(lubavitch.com) Usually, when the pink slip blues get former financial services whiz, Fran Gerrish of Aurora, CO, down, she phones a buddy from work, another former VP flung off the corporate ladder by the dismal economy.
“The buddy system’s been helpful,” said Gerrish, but it only got her so far.
Earlier this month, Gerrish drove 40 minutes, through the snow, to hear what a Chabad rabbi had to say about the Jewish way to survive – and thrive – through job loss.
“Transition Seminars,” a three-hour course offered by Rabbi Levi Brackman, co-executive director of Judaism in the Foothills, a branch of Chabad of North West Metro Denver, have been drawing participants looking for the Chasidic approach to finding a new job, a new love, a better life.
“There is an unbelievable amount of practical wisdom in Chasidic teachings. All you need to do is apply it,” said Rabbi Brackman.
For career advice, Rabbi Brackman looked to the writings of the Lubavitcher leaders, especially those of the fifth Lubavitcher Rebbe, Rabbi Sholom Ber Schneerson.
One concept job seekers need to know about is, said the rabbi, “ratzon muchlat,” the deep desire that sparked the Creator’s creative drive. Using this and other biblical paradigms
Rabbi Brackman formulated a process to help people “find their innate, primary calling, their authentic passion in life.”
“His presentation was not the flowery words you’d expect,” said Gerrish, “but a really down to earth approach to overcoming a sense of failure.”
Successful job hunting is more than combing through links on Monster.com. “You need to find a job that will fulfill the reason why you were put on this planet. If you find the job that G-d created you to do, you will find success in it.”
Rebecca Pasquariello, from Highland Ranch, CO, saw the rabbi being interviewed about the seminar on the local news.
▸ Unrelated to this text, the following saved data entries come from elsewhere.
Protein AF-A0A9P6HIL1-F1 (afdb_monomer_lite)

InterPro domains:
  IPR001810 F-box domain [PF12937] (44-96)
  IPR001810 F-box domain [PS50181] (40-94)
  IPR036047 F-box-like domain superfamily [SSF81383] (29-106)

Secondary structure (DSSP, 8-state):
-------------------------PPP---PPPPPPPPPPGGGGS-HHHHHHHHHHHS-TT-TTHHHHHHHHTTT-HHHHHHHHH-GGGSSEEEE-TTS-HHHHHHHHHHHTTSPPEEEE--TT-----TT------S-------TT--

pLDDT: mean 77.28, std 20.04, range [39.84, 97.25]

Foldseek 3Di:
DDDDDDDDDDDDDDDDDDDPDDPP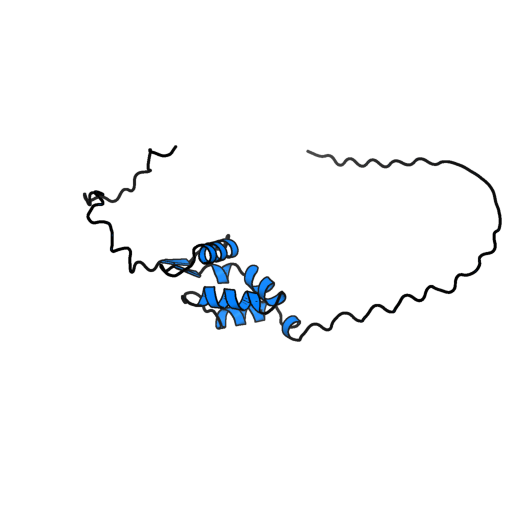PDDPPPPPDPPDPPDDPPVVVDDLVVLVVVLCVQQPAPDACSLVSLVVQLPPDVVSVVSSLQPLVSLQRHEAEPPDDPVSNVSSVVSNPPPHHRYHYDPPPVPPPPPPPPPDVPPDDDDDDDPPPD

Organism: NCBI:txid56493

Structure (mmCIF, N/CA/C/O backbone):
data_AF-A0A9P6HIL1-F1
#
_entry.id   AF-A0A9P6HIL1-F1
#
loop_
_atom_site.group_PDB
_atom_site.id
_atom_site.type_symbol
_atom_site.label_atom_id
_atom_site.label_alt_id
_atom_site.label_comp_id
_atom_site.label_asym_id
_atom_site.label_entity_id
_atom_site.label_seq_id
_atom_site.pdbx_PDB_ins_code
_atom_site.Cartn_x
_atom_site.Cartn_y
_atom_site.Cartn_z
_atom_site.occupancy
_atom_site.B_iso_or_equiv
_atom_site.auth_seq_id
_atom_site.auth_comp_id
_atom_site.auth_asym_id
_atom_site.auth_atom_id
_atom_site.pdbx_PDB_model_num
ATOM 1 N N . MET A 1 1 ? 22.693 3.514 34.354 1.00 40.38 1 MET A N 1
ATOM 2 C CA . MET A 1 1 ? 23.026 4.496 35.402 1.00 40.38 1 MET A CA 1
ATOM 3 C C . MET A 1 1 ? 21.791 5.323 35.678 1.00 40.38 1 MET A C 1
ATOM 5 O O . MET A 1 1 ? 21.226 5.918 34.774 1.00 40.38 1 MET A O 1
ATOM 9 N N . THR A 1 2 ? 21.342 5.192 36.911 1.00 41.09 2 THR A N 1
ATOM 10 C CA . THR A 1 2 ? 20.172 5.757 37.578 1.00 41.09 2 THR A CA 1
ATOM 11 C C . THR A 1 2 ? 20.230 7.285 37.614 1.00 41.09 2 THR A C 1
ATOM 13 O O . THR A 1 2 ? 21.314 7.814 37.831 1.00 41.09 2 THR A O 1
ATOM 16 N N . LEU A 1 3 ? 19.090 7.978 37.490 1.00 39.84 3 LEU A N 1
ATOM 17 C CA . LEU A 1 3 ? 18.560 8.854 38.553 1.00 39.84 3 LEU A CA 1
ATOM 18 C C . LEU A 1 3 ? 17.303 9.619 38.111 1.00 39.84 3 LEU A C 1
ATOM 20 O O . LEU A 1 3 ? 17.320 10.461 37.219 1.00 39.84 3 LEU A O 1
ATOM 24 N N . LEU A 1 4 ? 16.218 9.305 38.818 1.00 48.28 4 LEU A N 1
ATOM 25 C CA . LEU A 1 4 ? 15.090 10.184 39.099 1.00 48.28 4 LEU A CA 1
ATOM 26 C C . LEU A 1 4 ? 15.579 11.412 39.879 1.00 48.28 4 LEU A C 1
ATOM 28 O O . LEU A 1 4 ? 16.405 11.267 40.779 1.00 48.28 4 LEU A O 1
ATOM 32 N N . ALA A 1 5 ? 14.991 12.580 39.630 1.00 49.31 5 ALA A N 1
ATOM 33 C CA . ALA A 1 5 ? 15.008 13.680 40.587 1.00 49.31 5 ALA A CA 1
ATOM 34 C C . ALA A 1 5 ? 13.640 14.373 40.593 1.00 49.31 5 ALA A C 1
ATOM 36 O O . ALA A 1 5 ? 13.279 15.118 39.686 1.00 49.31 5 ALA A O 1
ATOM 37 N N . GLN A 1 6 ? 12.870 14.051 41.630 1.00 48.50 6 GLN A N 1
ATOM 38 C CA . GLN A 1 6 ? 11.755 14.843 42.133 1.00 48.50 6 GLN A CA 1
ATOM 39 C C . GLN A 1 6 ? 12.308 16.133 42.744 1.00 48.50 6 GLN A C 1
ATOM 41 O O . GLN A 1 6 ? 13.361 16.088 43.373 1.00 48.50 6 GLN A O 1
ATOM 46 N N . GLN A 1 7 ? 11.561 17.234 42.668 1.00 48.88 7 GLN A N 1
ATOM 47 C CA . GLN A 1 7 ? 11.627 18.276 43.692 1.00 48.88 7 GLN A CA 1
ATOM 48 C C . GLN A 1 7 ? 10.271 18.974 43.829 1.00 48.88 7 GLN A C 1
ATOM 50 O O . GLN A 1 7 ? 9.850 19.793 43.017 1.00 48.88 7 GLN A O 1
ATOM 55 N N . THR A 1 8 ? 9.584 18.566 44.888 1.00 45.34 8 THR A N 1
ATOM 56 C CA . THR A 1 8 ? 8.502 19.249 45.591 1.00 45.34 8 THR A CA 1
ATOM 57 C C . THR A 1 8 ? 8.991 20.572 46.176 1.00 45.34 8 THR A C 1
ATOM 59 O O . THR A 1 8 ? 9.983 20.588 46.902 1.00 45.34 8 THR A O 1
ATOM 62 N N . VAL A 1 9 ? 8.248 21.655 45.944 1.00 50.59 9 VAL A N 1
ATOM 63 C CA . VAL A 1 9 ? 8.346 22.886 46.737 1.00 50.59 9 VAL A CA 1
ATOM 64 C C . VAL A 1 9 ? 7.025 23.066 47.470 1.00 50.59 9 VAL A C 1
ATOM 66 O O . VAL A 1 9 ? 5.991 23.353 46.873 1.00 50.59 9 VAL A O 1
ATOM 69 N N . PHE A 1 10 ? 7.087 22.842 48.778 1.00 43.12 10 PHE A N 1
ATOM 70 C CA . PHE A 1 10 ? 6.052 23.142 49.753 1.00 43.12 10 PHE A CA 1
ATOM 71 C C . PHE A 1 10 ? 6.480 24.436 50.451 1.00 43.12 10 PHE A C 1
ATOM 73 O O . PHE A 1 10 ? 7.529 24.459 51.093 1.00 43.12 10 PHE A O 1
ATOM 80 N N . ILE A 1 11 ? 5.713 25.518 50.305 1.00 51.41 11 ILE A N 1
ATOM 81 C CA . ILE A 1 11 ? 5.830 26.698 51.169 1.00 51.41 11 ILE A CA 1
ATOM 82 C C . ILE A 1 11 ? 4.428 27.071 51.642 1.00 51.41 11 ILE A C 1
ATOM 84 O O . ILE A 1 11 ? 3.589 27.539 50.877 1.00 51.41 11 ILE A O 1
ATOM 88 N N . ASP A 1 12 ? 4.232 26.832 52.932 1.00 46.28 12 ASP A N 1
ATOM 89 C CA . ASP A 1 12 ? 3.127 27.263 53.776 1.00 46.28 12 ASP A CA 1
ATOM 90 C C . ASP A 1 12 ? 3.257 28.766 54.101 1.00 46.28 12 ASP A C 1
ATOM 92 O O . ASP A 1 12 ? 4.356 29.265 54.374 1.00 46.28 12 ASP A O 1
ATOM 96 N N . ARG A 1 13 ? 2.140 29.505 54.074 1.00 48.28 13 ARG A N 1
ATOM 97 C CA . ARG A 1 13 ? 2.046 30.880 54.588 1.00 48.28 13 ARG A CA 1
ATOM 98 C C . ARG A 1 13 ? 0.620 31.228 55.047 1.00 48.28 13 ARG A C 1
ATOM 100 O O . ARG A 1 13 ? -0.228 31.535 54.221 1.00 48.28 13 ARG A O 1
ATOM 107 N N . ARG A 1 14 ? 0.491 31.351 56.379 1.00 45.62 14 ARG A N 1
ATOM 108 C CA . ARG A 1 14 ? -0.365 32.260 57.193 1.00 45.62 14 ARG A CA 1
ATOM 109 C C . ARG A 1 14 ? -1.889 32.110 57.050 1.00 45.62 14 ARG A C 1
ATOM 111 O O . ARG A 1 14 ? -2.449 32.282 55.984 1.00 45.62 14 ARG A O 1
ATOM 118 N N . SER A 1 15 ? -2.600 31.742 58.121 1.00 51.47 15 SER A N 1
ATOM 119 C CA . SER A 1 15 ? -2.973 32.566 59.296 1.00 51.47 15 SER A CA 1
ATOM 120 C C . SER A 1 15 ? -3.888 33.746 58.952 1.00 51.47 15 SER A C 1
ATOM 122 O O . SER A 1 15 ? -3.440 34.709 58.332 1.00 51.47 15 SER A O 1
ATOM 124 N N . GLY A 1 16 ? -5.140 33.683 59.427 1.00 42.41 16 GLY A N 1
ATOM 125 C CA . GLY A 1 16 ? -6.030 34.843 59.508 1.00 42.41 16 GLY A CA 1
ATOM 126 C C . GLY A 1 16 ? -7.522 34.553 59.321 1.00 42.41 16 GLY A C 1
ATOM 127 O O . GLY A 1 16 ? -8.025 34.626 58.212 1.00 42.41 16 GLY A O 1
ATOM 128 N N . SER A 1 17 ? -8.207 34.332 60.444 1.00 46.81 17 SER A N 1
ATOM 129 C CA . SER A 1 17 ? -9.494 34.963 60.792 1.00 46.81 17 SER A CA 1
ATOM 130 C C . SER A 1 17 ? -10.771 34.658 59.988 1.00 46.81 17 SER A C 1
ATOM 132 O O . SER A 1 17 ? -11.042 35.212 58.930 1.00 46.81 17 SER A O 1
ATOM 134 N N . SER A 1 18 ? -11.614 33.858 60.651 1.00 62.53 18 SER A N 1
ATOM 135 C CA . SER A 1 18 ? -13.079 33.936 60.755 1.00 62.53 18 SER A CA 1
ATOM 136 C C . SER A 1 18 ? -13.758 35.163 60.132 1.00 62.53 18 SER A C 1
ATOM 138 O O . SER A 1 18 ? -13.608 36.269 60.643 1.00 62.53 18 SER A O 1
ATOM 140 N N . LEU A 1 19 ? -14.625 34.910 59.148 1.00 52.19 19 LEU A N 1
ATOM 141 C CA . LEU A 1 19 ? -15.976 35.469 59.095 1.00 52.19 19 LEU A CA 1
ATOM 142 C C . LEU A 1 19 ? -16.906 34.411 58.489 1.00 52.19 19 LEU A C 1
ATOM 144 O O . LEU A 1 19 ? -16.754 34.006 57.337 1.00 52.19 19 LEU A O 1
ATOM 148 N N . ALA A 1 20 ? -17.865 33.959 59.297 1.00 55.16 20 ALA A N 1
ATOM 149 C CA . ALA A 1 20 ? -19.007 33.165 58.877 1.00 55.16 20 ALA A CA 1
ATOM 150 C C . ALA A 1 20 ? -19.874 33.998 57.916 1.00 55.16 20 ALA A C 1
ATOM 152 O O . ALA A 1 20 ? -20.766 34.734 58.329 1.00 55.16 20 ALA A O 1
ATOM 153 N N . GLY A 1 21 ? -19.555 33.921 56.626 1.00 51.38 21 GLY A N 1
ATOM 154 C CA . GLY A 1 21 ? -20.378 34.422 55.534 1.00 51.38 21 GLY A CA 1
ATOM 155 C C . GLY A 1 21 ? -21.308 33.311 55.068 1.00 51.38 21 GLY A C 1
ATOM 156 O O . GLY A 1 21 ? -20.848 32.229 54.712 1.00 51.38 21 GLY A O 1
ATOM 157 N N . ALA A 1 22 ? -22.609 33.576 55.125 1.00 54.00 22 ALA A N 1
ATOM 158 C CA . ALA A 1 22 ? -23.679 32.665 54.753 1.00 54.00 22 ALA A CA 1
ATOM 159 C C . ALA A 1 22 ? -23.387 31.913 53.441 1.00 54.00 22 ALA A C 1
ATOM 161 O O . ALA A 1 22 ? -23.226 32.521 52.381 1.00 54.00 22 ALA A O 1
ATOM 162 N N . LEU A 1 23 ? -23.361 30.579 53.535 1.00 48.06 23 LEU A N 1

Newly separated from her husband, and struggling to build up business for Colorado Cuts, her natural meat company, the ideas piqued her interest. Then Pasquariello lost her part-time job with the National Bison Association, when their budget got slaughtered by the slump. With her calendar cleared, she decided to attend seminar.
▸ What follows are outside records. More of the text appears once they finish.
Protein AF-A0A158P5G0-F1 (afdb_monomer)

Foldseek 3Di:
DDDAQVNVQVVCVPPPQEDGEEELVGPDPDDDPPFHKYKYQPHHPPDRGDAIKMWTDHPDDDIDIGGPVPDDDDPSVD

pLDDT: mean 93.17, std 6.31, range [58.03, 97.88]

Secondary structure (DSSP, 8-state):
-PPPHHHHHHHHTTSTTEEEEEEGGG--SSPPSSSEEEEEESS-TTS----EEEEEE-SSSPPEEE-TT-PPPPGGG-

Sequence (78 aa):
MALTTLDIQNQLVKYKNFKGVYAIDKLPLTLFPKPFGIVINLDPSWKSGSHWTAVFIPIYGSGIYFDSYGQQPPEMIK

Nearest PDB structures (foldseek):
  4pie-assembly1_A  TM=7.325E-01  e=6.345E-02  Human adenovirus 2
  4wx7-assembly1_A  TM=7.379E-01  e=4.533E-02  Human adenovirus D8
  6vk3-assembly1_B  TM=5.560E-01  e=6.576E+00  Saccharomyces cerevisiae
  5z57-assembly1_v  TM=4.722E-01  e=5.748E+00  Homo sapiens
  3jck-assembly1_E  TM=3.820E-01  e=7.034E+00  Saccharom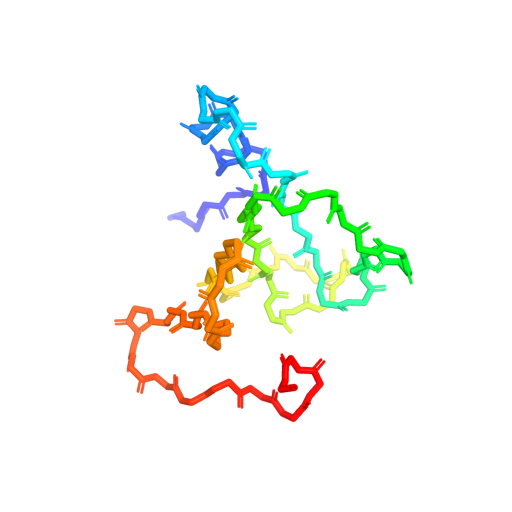yces cerevisiae S288C

Radius of gyration: 12.2 Å; Cα contacts (8 Å, |Δi|>4): 115; chains: 1; bounding box: 25×28×35 Å

Structure (mmCIF, N/CA/C/O backbone):
data_AF-A0A158P5G0-F1
#
_entry.id   AF-A0A158P5G0-F1
#
loop_
_atom_site.group_PDB
_atom_site.id
_atom_site.type_symbol
_atom_site.label_atom_id
_atom_site.label_alt_id
_atom_site.label_comp_id
_atom_site.label_asym_id
_atom_site.label_entity_id
_atom_site.label_seq_id
_atom_site.pdbx_PDB_ins_code
_atom_site.Cartn_x
_atom_site.Cartn_y
_atom_site.Cartn_z
_atom_site.occupancy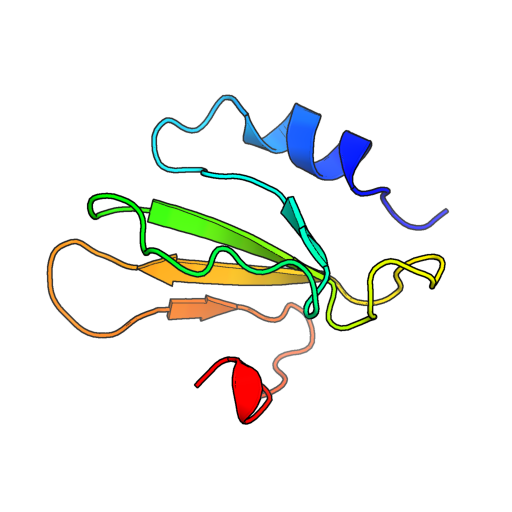
_atom_site.B_iso_or_equiv
_atom_site.auth_seq_id
_atom_site.auth_comp_id
_atom_site.auth_asym_id
_atom_site.auth_atom_id
_atom_site.pdbx_PDB_model_num
ATOM 1 N N . MET A 1 1 ? -1.577 3.747 -21.369 1.00 58.03 1 MET A N 1
ATOM 2 C CA . MET A 1 1 ? -0.628 4.208 -20.333 1.00 58.03 1 MET A CA 1
ATOM 3 C C . MET A 1 1 ? -1.063 3.601 -19.013 1.00 58.03 1 MET A C 1
ATOM 5 O O . MET A 1 1 ? -2.253 3.653 -18.733 1.00 58.03 1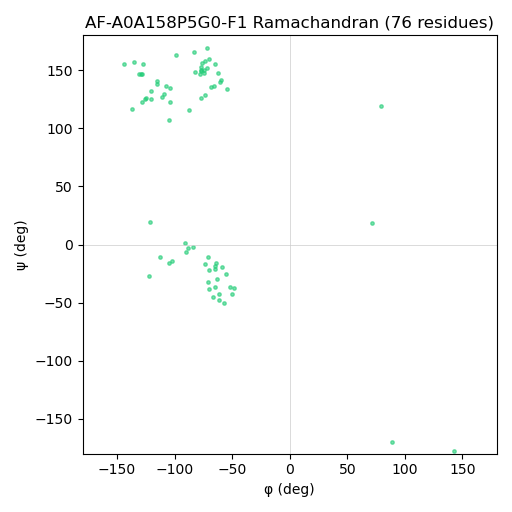 MET A O 1
ATOM 9 N N . ALA A 1 2 ? -0.154 2.987 -18.257 1.00 72.50 2 ALA A N 1
ATOM 10 C CA . ALA A 1 2 ? -0.440 2.576 -16.883 1.00 72.50 2 ALA A CA 1
ATOM 11 C C . ALA A 1 2 ? -0.390 3.805 -15.957 1.00 72.50 2 ALA A C 1
ATOM 13 O O . ALA A 1 2 ? 0.338 4.752 -16.253 1.00 72.50 2 ALA A O 1
ATOM 14 N N . LEU A 1 3 ? -1.165 3.798 -14.868 1.00 83.56 3 LEU A N 1
ATOM 15 C CA . LEU A 1 3 ? -1.110 4.851 -13.848 1.00 83.56 3 LEU A CA 1
ATOM 16 C C . LEU A 1 3 ? 0.227 4.792 -13.103 1.00 83.56 3 LEU A C 1
ATOM 18 O O . LEU A 1 3 ? 0.668 3.710 -12.707 1.00 83.56 3 LEU A O 1
ATOM 22 N N . THR A 1 4 ? 0.842 5.952 -12.884 1.00 89.88 4 THR A N 1
ATOM 23 C CA . THR A 1 4 ? 2.059 6.076 -12.078 1.00 89.88 4 THR A CA 1
ATOM 24 C C . THR A 1 4 ? 1.736 6.149 -10.583 1.00 89.88 4 THR A C 1
ATOM 26 O O . THR A 1 4 ? 0.607 6.444 -10.181 1.00 89.88 4 THR A O 1
ATOM 29 N N . THR A 1 5 ? 2.755 5.959 -9.738 1.00 90.94 5 THR A N 1
ATOM 30 C CA . THR A 1 5 ? 2.671 6.218 -8.289 1.00 90.94 5 THR A CA 1
ATOM 31 C C . THR A 1 5 ? 2.092 7.602 -7.997 1.00 90.94 5 THR A C 1
ATOM 33 O O . THR A 1 5 ? 1.253 7.747 -7.111 1.00 90.94 5 THR A O 1
ATOM 36 N N . LEU A 1 6 ? 2.528 8.618 -8.751 1.00 92.19 6 LEU A N 1
ATOM 37 C CA . LEU A 1 6 ? 2.128 10.005 -8.539 1.00 92.19 6 LEU A CA 1
ATOM 38 C C . LEU A 1 6 ? 0.663 10.240 -8.921 1.00 92.19 6 LEU A C 1
ATOM 40 O O . LEU A 1 6 ? -0.042 10.940 -8.198 1.00 92.19 6 LEU A O 1
ATOM 44 N N . ASP A 1 7 ? 0.185 9.613 -9.998 1.00 94.56 7 ASP A N 1
ATOM 45 C CA . ASP A 1 7 ? -1.217 9.719 -10.418 1.00 94.56 7 ASP A CA 1
ATOM 46 C C . ASP A 1 7 ? -2.155 9.178 -9.334 1.00 94.56 7 ASP A C 1
ATOM 48 O O . ASP A 1 7 ? -3.115 9.840 -8.932 1.00 94.56 7 ASP A O 1
ATOM 52 N N . ILE A 1 8 ? -1.840 7.992 -8.802 1.00 95.44 8 ILE A N 1
ATOM 53 C CA . ILE A 1 8 ? -2.624 7.357 -7.737 1.00 95.44 8 ILE A CA 1
ATOM 54 C C . ILE A 1 8 ? -2.531 8.179 -6.447 1.00 95.44 8 ILE A C 1
ATOM 56 O O . ILE A 1 8 ? -3.551 8.445 -5.808 1.00 95.44 8 ILE A O 1
ATOM 60 N N . GLN A 1 9 ? -1.326 8.621 -6.075 1.00 96.38 9 GLN A N 1
ATOM 61 C CA . GLN A 1 9 ? -1.104 9.436 -4.882 1.00 96.38 9 GLN A CA 1
ATOM 62 C C . GLN A 1 9 ? -1.948 10.714 -4.926 1.00 96.38 9 GLN A C 1
ATOM 64 O O . GLN A 1 9 ? -2.679 10.997 -3.976 1.00 96.38 9 GLN A O 1
ATOM 69 N N . ASN A 1 10 ? -1.899 11.454 -6.034 1.00 97.12 10 ASN A N 1
ATOM 70 C CA . ASN A 1 10 ? -2.636 12.706 -6.201 1.00 97.12 10 ASN A CA 1
ATOM 71 C C . ASN A 1 10 ? -4.152 12.490 -6.185 1.00 97.12 10 ASN A C 1
ATOM 73 O O . ASN A 1 10 ? -4.886 13.301 -5.620 1.00 97.12 10 ASN A O 1
ATOM 77 N N . GLN A 1 11 ? -4.632 11.381 -6.748 1.00 96.94 11 GLN A N 1
ATOM 78 C CA . GLN A 1 11 ? -6.061 11.079 -6.763 1.00 96.94 11 GLN A CA 1
ATOM 79 C C . GLN A 1 11 ? -6.607 10.695 -5.378 1.00 96.94 11 GLN A C 1
ATOM 81 O O . GLN A 1 11 ? -7.774 10.970 -5.070 1.00 96.94 11 GLN A O 1
ATOM 86 N N . LEU A 1 12 ? -5.785 10.054 -4.540 1.00 97.38 12 LEU A N 1
ATOM 87 C CA . LEU A 1 12 ? -6.210 9.483 -3.259 1.00 97.38 12 LEU A CA 1
ATOM 88 C C . LEU A 1 12 ? -5.828 10.321 -2.031 1.00 97.38 12 LEU A C 1
ATOM 90 O O . LEU A 1 12 ? -6.415 10.116 -0.969 1.00 97.38 12 LEU A O 1
ATOM 94 N N . VAL A 1 13 ? -4.923 11.301 -2.152 1.00 97.38 13 VAL A N 1
ATOM 95 C CA . VAL A 1 13 ? -4.450 12.135 -1.022 1.00 97.38 13 VAL A CA 1
ATOM 96 C C . VAL A 1 13 ? -5.576 12.835 -0.251 1.00 97.38 13 VAL A C 1
ATOM 98 O O . VAL A 1 13 ? -5.446 13.105 0.940 1.00 97.38 13 VAL A O 1
ATOM 101 N N . LYS A 1 14 ? -6.721 13.079 -0.898 1.00 97.81 14 LYS A N 1
ATOM 102 C CA . LYS A 1 14 ? -7.914 13.671 -0.275 1.00 97.81 14 LYS A CA 1
ATOM 103 C C . LYS A 1 14 ? -8.556 12.802 0.817 1.00 97.81 14 LYS A C 1
ATOM 105 O O . LYS A 1 14 ? -9.339 13.311 1.615 1.00 97.81 14 LYS A O 1
ATOM 110 N N . TYR A 1 15 ? -8.268 11.501 0.867 1.00 97.25 15 TYR A N 1
ATOM 111 C CA . TYR A 1 15 ? -8.839 10.603 1.868 1.00 97.25 15 TYR A CA 1
ATOM 112 C C . TYR A 1 15 ? -7.984 10.593 3.141 1.00 97.25 15 TYR A C 1
ATOM 114 O O . TYR A 1 15 ? -6.863 10.101 3.142 1.00 97.25 15 TYR A O 1
ATOM 122 N N . LYS A 1 16 ? -8.542 11.057 4.267 1.00 96.56 16 LYS A N 1
ATOM 123 C CA . LYS A 1 16 ? -7.851 11.185 5.573 1.00 96.56 16 LYS A CA 1
ATOM 124 C C . LYS A 1 16 ? -7.062 9.938 6.018 1.00 96.56 16 LYS A C 1
ATOM 126 O O . LYS A 1 16 ? -5.995 10.043 6.633 1.00 96.56 16 LYS A O 1
ATOM 131 N N . ASN A 1 17 ? -7.608 8.755 5.743 1.00 96.94 17 ASN A N 1
ATOM 132 C CA . ASN A 1 17 ? -7.032 7.479 6.172 1.00 96.94 17 ASN A CA 1
ATOM 133 C C . ASN A 1 17 ? -6.061 6.890 5.140 1.00 96.94 17 ASN A C 1
ATOM 135 O O . ASN A 1 17 ? -5.409 5.895 5.435 1.00 96.94 17 ASN A O 1
ATOM 139 N N . PHE A 1 18 ? -5.937 7.490 3.957 1.00 97.88 18 PHE A N 1
ATOM 140 C CA . PHE A 1 18 ? -4.955 7.081 2.965 1.00 97.88 18 PHE A CA 1
ATOM 141 C C . PHE A 1 18 ? -3.555 7.515 3.406 1.00 97.88 18 PHE A C 1
ATOM 143 O O . PHE A 1 18 ? -3.347 8.667 3.789 1.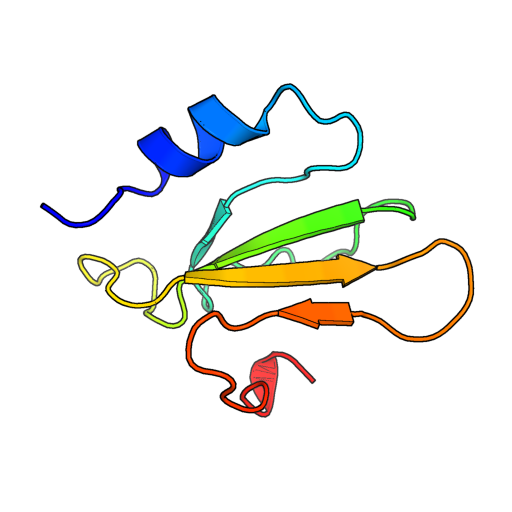00 97.88 18 PHE A O 1
ATOM 150 N N . LYS A 1 19 ? -2.603 6.578 3.405 1.00 97.38 19 LYS A N 1
ATOM 151 C CA . LYS A 1 19 ? -1.235 6.808 3.896 1.00 97.38 19 LYS A CA 1
ATOM 152 C C . LYS A 1 19 ? -0.174 6.775 2.813 1.00 97.38 19 LYS A C 1
ATOM 154 O O . LYS A 1 19 ? 0.929 7.238 3.067 1.00 97.38 19 LYS A O 1
ATOM 159 N N . GLY A 1 20 ? -0.529 6.340 1.609 1.00 96.75 20 GLY A N 1
ATOM 160 C CA . GLY A 1 20 ? 0.318 6.514 0.442 1.00 96.75 20 GLY A CA 1
ATOM 161 C C . GLY A 1 20 ? 0.292 5.342 -0.520 1.00 96.75 20 GLY A C 1
ATOM 162 O O . GLY A 1 20 ? -0.435 4.358 -0.341 1.00 96.75 20 GLY A O 1
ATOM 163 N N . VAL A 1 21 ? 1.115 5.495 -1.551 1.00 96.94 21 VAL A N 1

“The seminar confirmed for me that I need to take this transition time and step back and focus on what my next step should be versus jumping in because I am panicking,” said Pasquariello.
To reinforce what she discovered at the seminar, Pasquariello bought the rabbi’s book on the subject.
Rabbi Brackman and co-author Sam Jaffe offer a comprehensive version of this approach in their book Jewish Wisdom for Business Success: Lessons from the Torah and Other Ancient Texts, published by AMACOM in September. Quickly finding its niche, the book is in its second printing, and being translated into Russian. Its Japanese version is now up for auction.
Publisher’s weekly described Jewish Wisdom for Business Success as "relevant and timely.”
“The proposed practices contain pearls of wisdom such as a weekly 'audit of the soul' where strengths and weaknesses are assessed in terms of recent actions and are examined for mistakes, correctable by a four-step process. The authors outline sound principles and provide ample strong examples in this solid business primer."
Now Rabbi Brackman is working on ways to bring the seminar to other communities – possibly training other Chabad rabbis to deliver the seminars. In this lemon of an economy, Rabbi Brackman is eager to share his recipe for kosher lemonade.